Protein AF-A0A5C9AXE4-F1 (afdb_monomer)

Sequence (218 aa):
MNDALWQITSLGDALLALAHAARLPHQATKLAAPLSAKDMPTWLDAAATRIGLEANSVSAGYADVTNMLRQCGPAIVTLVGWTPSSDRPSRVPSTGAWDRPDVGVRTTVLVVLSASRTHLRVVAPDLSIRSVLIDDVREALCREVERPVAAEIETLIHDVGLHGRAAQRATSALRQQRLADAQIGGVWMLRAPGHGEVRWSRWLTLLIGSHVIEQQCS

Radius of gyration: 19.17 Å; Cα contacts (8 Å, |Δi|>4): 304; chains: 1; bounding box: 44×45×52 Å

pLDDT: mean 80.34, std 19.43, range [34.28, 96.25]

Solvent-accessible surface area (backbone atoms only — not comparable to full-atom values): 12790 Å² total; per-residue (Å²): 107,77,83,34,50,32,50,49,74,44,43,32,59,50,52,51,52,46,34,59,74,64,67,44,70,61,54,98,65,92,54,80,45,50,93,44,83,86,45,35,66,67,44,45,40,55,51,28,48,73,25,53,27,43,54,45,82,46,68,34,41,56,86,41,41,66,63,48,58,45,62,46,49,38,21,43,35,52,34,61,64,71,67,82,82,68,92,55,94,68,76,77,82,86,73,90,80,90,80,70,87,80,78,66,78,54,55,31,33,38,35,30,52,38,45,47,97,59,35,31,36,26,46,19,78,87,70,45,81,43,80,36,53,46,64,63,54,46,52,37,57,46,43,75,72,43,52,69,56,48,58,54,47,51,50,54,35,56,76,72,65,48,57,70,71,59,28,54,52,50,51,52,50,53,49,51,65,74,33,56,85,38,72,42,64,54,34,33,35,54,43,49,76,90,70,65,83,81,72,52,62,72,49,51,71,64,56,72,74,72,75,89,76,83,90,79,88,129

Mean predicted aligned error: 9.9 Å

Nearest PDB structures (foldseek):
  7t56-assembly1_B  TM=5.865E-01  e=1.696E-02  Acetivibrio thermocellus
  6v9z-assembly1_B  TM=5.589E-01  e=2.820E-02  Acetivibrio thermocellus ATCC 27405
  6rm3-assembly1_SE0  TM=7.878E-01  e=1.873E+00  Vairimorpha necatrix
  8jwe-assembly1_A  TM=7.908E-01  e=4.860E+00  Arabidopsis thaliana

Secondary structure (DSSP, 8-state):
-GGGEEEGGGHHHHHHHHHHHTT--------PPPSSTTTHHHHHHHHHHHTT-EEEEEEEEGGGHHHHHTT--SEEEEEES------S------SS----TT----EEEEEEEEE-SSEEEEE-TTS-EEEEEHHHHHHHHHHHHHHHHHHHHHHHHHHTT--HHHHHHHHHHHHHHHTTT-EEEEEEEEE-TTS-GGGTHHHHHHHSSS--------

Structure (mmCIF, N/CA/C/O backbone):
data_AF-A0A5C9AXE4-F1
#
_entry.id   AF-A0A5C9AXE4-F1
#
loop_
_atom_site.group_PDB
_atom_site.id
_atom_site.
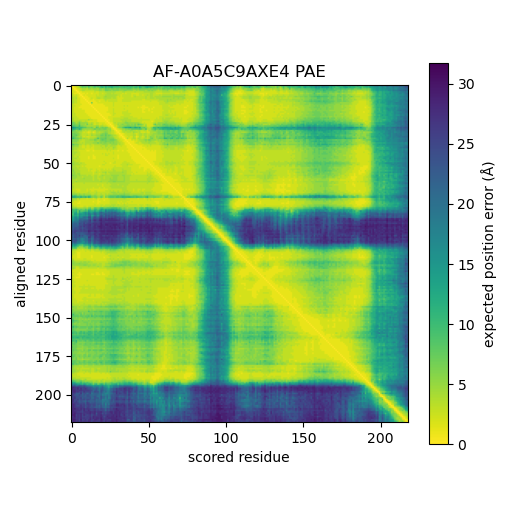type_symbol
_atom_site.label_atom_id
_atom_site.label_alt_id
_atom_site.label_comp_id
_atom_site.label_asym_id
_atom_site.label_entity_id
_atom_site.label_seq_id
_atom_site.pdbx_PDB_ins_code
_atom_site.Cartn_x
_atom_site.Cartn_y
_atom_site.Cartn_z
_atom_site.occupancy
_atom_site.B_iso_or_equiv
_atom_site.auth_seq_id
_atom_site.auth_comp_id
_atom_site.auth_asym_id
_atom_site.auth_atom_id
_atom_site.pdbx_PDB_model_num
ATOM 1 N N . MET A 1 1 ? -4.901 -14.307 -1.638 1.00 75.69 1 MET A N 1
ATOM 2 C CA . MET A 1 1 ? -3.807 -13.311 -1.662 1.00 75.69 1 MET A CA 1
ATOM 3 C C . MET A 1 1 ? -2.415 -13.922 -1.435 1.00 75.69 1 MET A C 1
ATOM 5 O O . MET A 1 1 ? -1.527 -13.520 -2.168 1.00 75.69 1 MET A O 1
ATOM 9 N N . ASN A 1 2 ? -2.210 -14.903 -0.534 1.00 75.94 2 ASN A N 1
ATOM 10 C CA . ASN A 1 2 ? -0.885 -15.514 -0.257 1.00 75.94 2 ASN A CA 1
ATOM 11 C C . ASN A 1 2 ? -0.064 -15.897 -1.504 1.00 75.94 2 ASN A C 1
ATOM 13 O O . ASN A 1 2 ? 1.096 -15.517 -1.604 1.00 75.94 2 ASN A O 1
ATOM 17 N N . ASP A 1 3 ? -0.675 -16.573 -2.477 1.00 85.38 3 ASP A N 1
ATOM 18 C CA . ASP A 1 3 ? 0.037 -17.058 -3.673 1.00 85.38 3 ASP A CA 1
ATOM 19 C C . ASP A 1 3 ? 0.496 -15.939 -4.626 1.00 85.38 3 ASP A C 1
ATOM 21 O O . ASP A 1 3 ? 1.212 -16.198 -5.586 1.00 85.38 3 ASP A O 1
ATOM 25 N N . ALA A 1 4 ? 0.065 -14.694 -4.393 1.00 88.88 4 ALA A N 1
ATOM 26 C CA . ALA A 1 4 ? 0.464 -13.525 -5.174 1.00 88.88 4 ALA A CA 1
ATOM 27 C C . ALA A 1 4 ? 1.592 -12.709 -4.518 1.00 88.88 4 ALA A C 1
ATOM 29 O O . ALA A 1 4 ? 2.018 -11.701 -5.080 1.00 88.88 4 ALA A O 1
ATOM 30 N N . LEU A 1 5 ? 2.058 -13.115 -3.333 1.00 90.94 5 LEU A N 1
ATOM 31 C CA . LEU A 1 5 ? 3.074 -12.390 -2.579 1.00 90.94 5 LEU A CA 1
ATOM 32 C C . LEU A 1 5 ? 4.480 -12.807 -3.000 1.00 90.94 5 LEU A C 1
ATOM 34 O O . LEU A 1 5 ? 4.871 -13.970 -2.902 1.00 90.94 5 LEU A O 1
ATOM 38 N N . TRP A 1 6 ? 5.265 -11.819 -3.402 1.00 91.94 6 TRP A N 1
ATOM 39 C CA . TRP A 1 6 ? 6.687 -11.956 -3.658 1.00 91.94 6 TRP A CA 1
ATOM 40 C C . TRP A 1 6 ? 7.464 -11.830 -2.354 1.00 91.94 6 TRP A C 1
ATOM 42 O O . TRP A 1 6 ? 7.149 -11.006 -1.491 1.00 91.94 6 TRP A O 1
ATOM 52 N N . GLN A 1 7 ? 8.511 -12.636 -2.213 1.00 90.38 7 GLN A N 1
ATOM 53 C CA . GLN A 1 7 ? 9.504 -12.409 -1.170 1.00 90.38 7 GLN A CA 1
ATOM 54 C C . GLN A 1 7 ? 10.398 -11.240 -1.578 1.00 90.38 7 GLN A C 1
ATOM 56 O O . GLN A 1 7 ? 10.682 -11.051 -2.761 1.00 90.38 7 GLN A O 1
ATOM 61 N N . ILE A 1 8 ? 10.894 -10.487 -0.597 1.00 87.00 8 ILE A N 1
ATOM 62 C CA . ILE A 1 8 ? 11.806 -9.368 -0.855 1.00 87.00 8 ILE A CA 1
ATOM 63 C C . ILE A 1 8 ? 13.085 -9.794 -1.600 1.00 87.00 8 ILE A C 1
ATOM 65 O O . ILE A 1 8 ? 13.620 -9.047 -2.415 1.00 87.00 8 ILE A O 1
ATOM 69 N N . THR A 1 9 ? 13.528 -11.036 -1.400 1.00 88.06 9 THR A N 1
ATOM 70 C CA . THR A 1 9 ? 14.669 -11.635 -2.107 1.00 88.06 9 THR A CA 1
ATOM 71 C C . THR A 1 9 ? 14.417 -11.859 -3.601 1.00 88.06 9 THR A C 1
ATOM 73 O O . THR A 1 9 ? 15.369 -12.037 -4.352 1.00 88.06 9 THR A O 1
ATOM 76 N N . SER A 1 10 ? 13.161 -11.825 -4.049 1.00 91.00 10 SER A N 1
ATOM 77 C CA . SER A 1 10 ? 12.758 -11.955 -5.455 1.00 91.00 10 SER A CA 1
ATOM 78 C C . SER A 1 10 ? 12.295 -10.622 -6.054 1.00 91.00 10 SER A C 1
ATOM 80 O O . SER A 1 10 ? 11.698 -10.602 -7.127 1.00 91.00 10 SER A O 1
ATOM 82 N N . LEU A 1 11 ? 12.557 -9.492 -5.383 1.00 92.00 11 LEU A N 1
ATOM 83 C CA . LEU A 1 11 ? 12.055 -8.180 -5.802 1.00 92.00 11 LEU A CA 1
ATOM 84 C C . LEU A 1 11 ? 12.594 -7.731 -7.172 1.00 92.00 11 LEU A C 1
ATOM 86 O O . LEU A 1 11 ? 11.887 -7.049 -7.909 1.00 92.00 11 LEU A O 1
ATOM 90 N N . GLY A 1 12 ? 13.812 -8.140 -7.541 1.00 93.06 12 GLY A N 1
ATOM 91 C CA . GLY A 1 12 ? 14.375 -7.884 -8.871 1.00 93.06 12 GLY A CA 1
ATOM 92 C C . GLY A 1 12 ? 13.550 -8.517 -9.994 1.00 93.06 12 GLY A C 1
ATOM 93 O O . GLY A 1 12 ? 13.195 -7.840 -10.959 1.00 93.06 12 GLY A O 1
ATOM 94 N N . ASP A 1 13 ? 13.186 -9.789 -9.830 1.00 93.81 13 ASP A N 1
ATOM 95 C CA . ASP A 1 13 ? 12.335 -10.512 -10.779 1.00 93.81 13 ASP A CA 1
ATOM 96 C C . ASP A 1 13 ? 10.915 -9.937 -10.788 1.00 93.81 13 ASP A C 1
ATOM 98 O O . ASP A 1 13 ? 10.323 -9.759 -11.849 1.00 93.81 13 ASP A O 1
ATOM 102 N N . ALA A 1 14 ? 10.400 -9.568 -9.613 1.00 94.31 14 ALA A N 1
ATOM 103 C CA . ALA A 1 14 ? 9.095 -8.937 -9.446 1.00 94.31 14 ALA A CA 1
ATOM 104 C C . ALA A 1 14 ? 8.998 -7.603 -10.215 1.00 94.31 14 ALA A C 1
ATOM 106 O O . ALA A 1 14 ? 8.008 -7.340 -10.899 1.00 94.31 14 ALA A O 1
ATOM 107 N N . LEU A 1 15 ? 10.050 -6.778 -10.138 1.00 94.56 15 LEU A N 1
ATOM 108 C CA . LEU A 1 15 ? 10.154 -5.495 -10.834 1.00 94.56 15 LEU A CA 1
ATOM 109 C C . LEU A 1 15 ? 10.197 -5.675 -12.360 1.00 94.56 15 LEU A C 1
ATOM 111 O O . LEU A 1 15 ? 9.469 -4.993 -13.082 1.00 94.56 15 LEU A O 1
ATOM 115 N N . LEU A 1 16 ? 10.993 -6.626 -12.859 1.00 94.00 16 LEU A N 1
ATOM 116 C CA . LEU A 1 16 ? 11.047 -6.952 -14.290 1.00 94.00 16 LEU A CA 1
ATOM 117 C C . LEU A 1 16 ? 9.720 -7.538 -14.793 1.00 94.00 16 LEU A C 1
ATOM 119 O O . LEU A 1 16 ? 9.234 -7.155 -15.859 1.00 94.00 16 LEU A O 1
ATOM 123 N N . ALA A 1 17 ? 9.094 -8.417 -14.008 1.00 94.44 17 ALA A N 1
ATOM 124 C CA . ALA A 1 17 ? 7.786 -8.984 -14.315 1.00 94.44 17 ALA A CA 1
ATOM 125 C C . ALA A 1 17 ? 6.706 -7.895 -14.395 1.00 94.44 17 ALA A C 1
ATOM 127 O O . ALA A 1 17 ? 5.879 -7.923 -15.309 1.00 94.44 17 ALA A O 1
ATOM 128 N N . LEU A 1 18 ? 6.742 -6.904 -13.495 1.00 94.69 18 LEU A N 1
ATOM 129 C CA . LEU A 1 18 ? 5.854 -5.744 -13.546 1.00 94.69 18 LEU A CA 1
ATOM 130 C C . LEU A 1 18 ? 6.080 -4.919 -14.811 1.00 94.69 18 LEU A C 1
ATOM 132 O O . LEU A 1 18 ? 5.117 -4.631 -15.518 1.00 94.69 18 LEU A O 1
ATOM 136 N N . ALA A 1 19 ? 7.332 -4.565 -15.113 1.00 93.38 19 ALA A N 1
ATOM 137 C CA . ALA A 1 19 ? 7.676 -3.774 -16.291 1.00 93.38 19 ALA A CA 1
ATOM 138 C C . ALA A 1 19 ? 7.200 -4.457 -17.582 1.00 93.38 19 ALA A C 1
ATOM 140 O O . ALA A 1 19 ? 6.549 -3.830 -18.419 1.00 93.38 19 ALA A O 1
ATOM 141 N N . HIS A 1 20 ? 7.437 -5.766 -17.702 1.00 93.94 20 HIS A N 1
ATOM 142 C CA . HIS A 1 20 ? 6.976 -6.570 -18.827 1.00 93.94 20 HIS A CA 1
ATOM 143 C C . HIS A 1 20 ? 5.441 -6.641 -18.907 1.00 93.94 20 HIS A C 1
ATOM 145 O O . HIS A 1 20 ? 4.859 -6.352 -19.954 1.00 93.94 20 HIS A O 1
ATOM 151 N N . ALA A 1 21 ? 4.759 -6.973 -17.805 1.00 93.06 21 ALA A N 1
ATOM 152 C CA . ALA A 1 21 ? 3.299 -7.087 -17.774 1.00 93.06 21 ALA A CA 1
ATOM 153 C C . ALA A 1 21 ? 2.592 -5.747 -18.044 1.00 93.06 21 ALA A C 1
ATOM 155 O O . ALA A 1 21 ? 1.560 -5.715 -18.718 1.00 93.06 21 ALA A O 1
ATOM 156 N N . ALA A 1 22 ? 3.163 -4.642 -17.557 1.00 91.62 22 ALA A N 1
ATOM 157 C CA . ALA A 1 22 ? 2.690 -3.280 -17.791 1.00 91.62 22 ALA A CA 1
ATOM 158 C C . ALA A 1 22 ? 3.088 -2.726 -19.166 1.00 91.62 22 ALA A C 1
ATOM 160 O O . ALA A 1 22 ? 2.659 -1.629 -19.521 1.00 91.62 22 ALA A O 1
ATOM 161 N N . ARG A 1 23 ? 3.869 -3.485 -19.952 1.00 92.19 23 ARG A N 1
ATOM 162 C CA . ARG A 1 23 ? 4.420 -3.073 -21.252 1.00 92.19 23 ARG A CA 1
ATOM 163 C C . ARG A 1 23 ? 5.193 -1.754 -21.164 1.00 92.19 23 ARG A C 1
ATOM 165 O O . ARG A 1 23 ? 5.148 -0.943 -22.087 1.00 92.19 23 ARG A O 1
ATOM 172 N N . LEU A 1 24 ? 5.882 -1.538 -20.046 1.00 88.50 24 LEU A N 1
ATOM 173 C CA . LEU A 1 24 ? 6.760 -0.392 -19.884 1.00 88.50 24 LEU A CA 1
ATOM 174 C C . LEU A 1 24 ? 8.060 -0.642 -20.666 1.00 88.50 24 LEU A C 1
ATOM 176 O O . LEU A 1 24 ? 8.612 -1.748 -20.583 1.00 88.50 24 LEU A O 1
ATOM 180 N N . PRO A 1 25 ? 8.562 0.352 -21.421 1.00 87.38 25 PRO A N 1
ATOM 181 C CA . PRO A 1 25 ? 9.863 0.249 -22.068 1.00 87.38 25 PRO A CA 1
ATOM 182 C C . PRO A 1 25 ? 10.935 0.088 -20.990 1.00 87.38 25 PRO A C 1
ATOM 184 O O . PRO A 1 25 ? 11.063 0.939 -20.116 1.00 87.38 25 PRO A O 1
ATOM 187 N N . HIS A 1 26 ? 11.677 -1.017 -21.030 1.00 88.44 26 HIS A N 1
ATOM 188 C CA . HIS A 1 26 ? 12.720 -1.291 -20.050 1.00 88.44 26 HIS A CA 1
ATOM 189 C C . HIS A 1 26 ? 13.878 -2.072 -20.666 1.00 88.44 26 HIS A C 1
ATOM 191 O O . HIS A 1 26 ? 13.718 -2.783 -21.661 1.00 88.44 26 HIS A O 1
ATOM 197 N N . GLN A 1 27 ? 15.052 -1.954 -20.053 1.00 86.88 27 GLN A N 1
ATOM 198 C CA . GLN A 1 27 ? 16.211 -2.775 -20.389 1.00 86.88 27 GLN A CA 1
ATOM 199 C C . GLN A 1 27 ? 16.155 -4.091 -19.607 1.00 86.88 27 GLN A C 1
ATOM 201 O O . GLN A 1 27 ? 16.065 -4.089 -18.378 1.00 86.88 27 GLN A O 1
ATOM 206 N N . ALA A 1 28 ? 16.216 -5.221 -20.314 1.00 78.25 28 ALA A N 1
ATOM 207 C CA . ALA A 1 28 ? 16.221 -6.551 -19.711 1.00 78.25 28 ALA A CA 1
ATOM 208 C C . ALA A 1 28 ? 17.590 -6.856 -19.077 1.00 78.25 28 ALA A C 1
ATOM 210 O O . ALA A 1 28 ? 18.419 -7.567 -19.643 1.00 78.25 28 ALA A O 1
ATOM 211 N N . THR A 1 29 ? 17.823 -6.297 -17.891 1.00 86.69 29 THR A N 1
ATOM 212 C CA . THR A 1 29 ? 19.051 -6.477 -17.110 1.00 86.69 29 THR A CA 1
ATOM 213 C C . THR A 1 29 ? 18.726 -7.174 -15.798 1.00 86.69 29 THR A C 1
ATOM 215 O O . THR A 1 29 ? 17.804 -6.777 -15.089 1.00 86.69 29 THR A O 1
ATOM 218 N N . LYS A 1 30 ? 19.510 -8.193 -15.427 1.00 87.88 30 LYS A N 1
- - - - - - -
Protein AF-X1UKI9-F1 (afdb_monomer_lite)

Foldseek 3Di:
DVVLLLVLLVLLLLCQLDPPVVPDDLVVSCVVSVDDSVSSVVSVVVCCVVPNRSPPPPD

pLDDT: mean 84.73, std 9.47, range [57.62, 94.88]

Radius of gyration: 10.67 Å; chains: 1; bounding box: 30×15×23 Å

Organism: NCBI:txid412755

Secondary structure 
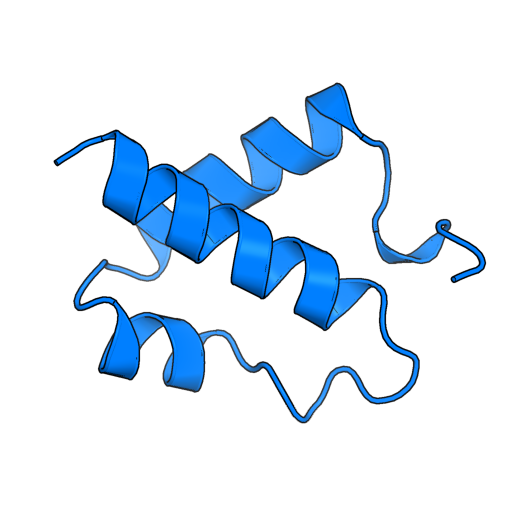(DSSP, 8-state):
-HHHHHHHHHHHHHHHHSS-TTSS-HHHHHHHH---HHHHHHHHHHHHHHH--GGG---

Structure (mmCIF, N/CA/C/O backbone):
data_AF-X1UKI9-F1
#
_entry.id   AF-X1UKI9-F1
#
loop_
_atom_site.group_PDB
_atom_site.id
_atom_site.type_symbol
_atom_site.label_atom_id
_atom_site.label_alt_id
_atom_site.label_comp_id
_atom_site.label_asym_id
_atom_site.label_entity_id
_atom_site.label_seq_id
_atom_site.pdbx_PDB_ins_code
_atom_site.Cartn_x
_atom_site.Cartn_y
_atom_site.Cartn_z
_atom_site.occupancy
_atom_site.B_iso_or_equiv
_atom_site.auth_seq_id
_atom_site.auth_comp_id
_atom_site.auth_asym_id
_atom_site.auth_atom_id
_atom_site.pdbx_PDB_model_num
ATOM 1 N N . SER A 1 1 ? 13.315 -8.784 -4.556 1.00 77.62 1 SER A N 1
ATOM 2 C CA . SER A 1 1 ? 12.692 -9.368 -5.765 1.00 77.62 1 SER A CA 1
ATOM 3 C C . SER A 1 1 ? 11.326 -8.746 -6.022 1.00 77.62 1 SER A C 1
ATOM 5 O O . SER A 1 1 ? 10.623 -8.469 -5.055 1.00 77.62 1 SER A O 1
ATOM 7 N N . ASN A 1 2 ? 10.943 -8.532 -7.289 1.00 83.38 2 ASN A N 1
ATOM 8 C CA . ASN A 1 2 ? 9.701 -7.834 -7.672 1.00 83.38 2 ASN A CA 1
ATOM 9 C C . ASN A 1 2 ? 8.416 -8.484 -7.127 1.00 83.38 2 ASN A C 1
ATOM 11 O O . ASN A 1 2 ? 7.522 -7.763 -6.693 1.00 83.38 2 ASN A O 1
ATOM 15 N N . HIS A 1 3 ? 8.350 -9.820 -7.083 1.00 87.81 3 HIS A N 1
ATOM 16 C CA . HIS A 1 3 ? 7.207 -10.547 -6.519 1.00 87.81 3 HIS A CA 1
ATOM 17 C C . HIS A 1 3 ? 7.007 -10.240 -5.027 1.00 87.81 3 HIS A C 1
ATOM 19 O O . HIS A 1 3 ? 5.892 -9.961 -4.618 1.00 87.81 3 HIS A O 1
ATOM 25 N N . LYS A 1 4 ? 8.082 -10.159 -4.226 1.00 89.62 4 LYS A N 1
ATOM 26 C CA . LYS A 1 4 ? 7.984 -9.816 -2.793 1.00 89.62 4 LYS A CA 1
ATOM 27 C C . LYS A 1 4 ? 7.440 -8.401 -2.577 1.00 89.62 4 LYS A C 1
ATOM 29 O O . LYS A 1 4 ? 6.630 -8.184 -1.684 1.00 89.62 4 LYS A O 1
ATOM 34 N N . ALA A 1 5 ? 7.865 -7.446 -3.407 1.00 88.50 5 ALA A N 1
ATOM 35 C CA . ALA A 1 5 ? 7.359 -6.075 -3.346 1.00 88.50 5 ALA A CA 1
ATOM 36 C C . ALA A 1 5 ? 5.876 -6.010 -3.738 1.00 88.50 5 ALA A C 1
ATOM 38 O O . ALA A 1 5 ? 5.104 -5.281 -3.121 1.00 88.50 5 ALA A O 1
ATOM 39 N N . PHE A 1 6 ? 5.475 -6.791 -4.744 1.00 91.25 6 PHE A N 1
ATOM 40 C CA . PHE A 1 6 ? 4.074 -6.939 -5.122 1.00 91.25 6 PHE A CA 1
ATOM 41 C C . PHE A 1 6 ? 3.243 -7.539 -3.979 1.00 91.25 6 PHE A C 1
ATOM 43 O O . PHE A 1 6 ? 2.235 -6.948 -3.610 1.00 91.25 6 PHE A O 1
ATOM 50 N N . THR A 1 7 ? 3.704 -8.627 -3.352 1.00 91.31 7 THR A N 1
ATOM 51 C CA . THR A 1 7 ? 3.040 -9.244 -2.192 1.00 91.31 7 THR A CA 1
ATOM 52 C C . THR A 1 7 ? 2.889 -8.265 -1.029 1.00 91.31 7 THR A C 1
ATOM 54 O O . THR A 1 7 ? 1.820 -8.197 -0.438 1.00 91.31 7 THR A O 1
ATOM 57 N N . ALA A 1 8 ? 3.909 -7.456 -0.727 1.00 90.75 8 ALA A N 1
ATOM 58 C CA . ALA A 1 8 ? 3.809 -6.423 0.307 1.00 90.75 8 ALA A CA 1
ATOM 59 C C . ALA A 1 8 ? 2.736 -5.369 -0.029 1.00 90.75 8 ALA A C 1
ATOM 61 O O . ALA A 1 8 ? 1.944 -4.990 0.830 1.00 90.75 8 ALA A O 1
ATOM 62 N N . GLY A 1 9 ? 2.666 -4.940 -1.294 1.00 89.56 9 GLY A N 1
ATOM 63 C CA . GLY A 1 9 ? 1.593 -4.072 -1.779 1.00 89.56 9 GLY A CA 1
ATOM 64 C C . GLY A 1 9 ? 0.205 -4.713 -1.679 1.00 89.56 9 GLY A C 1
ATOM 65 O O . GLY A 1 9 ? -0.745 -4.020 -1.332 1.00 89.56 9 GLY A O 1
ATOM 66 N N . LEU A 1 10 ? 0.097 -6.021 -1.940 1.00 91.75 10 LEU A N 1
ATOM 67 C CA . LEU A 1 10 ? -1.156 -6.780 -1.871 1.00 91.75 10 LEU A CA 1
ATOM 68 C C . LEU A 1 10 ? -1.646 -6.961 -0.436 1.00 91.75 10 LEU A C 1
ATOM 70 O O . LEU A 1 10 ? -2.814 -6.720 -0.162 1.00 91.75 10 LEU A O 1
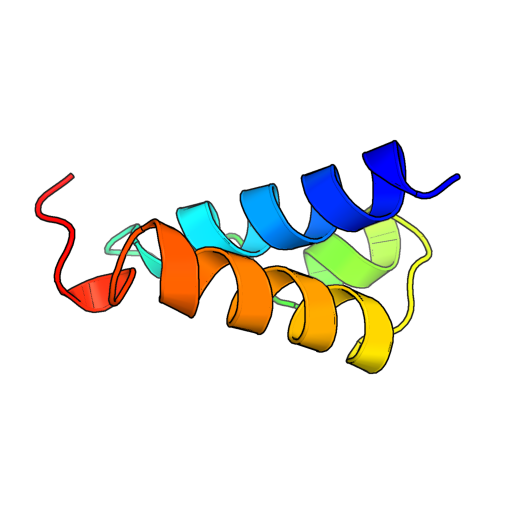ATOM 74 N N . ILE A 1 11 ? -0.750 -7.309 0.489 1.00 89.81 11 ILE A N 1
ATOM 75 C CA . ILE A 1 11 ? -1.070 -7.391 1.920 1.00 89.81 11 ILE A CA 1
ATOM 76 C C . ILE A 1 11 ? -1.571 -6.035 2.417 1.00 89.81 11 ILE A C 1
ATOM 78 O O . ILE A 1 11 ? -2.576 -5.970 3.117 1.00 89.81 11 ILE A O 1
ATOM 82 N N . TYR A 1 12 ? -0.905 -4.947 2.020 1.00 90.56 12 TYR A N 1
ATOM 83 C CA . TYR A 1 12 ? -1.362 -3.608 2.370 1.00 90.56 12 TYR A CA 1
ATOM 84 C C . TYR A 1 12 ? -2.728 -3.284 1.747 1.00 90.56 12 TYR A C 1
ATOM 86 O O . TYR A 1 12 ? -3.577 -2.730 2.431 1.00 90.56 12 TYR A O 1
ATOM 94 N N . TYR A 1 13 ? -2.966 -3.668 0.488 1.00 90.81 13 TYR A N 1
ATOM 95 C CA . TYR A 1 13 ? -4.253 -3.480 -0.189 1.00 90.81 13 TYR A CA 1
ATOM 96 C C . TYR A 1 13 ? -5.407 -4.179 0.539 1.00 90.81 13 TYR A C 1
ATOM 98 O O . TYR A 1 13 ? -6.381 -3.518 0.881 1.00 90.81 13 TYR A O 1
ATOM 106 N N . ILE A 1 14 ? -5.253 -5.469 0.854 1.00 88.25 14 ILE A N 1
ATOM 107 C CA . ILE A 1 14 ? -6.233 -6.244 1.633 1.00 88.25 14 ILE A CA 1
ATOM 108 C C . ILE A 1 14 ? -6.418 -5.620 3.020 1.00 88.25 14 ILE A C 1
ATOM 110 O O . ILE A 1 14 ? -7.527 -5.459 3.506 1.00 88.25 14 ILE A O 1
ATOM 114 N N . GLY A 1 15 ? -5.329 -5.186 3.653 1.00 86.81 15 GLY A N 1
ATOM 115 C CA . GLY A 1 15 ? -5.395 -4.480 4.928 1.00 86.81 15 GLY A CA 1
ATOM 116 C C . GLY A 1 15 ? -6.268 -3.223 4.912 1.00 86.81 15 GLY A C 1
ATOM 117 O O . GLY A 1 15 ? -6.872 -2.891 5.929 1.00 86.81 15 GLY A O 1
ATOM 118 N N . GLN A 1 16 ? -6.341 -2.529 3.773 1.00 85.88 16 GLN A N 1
- - - - - - -
— WORK REQUIRED —
Produce only the lines from the line containing "ATOM 90 N N" through the line containing "ATOM 93 O O", inclusive of both, exactly as they stand in the entries above.

— ANSWER TO THIS PROBLEM —
ATOM 90 N N . GLY A 1 12 ? 13.812 -8.140 -7.541 1.00 93.06 12 GLY A N 1
ATOM 91 C CA . GLY A 1 12 ? 14.375 -7.884 -8.871 1.00 93.06 12 GLY A CA 1
ATOM 92 C C . GLY A 1 12 ? 13.550 -8.517 -9.994 1.00 93.06 12 GLY A C 1
ATOM 93 O O . GLY A 1 12 ? 13.195 -7.840 -10.959 1.00 93.06 12 GLY A O 1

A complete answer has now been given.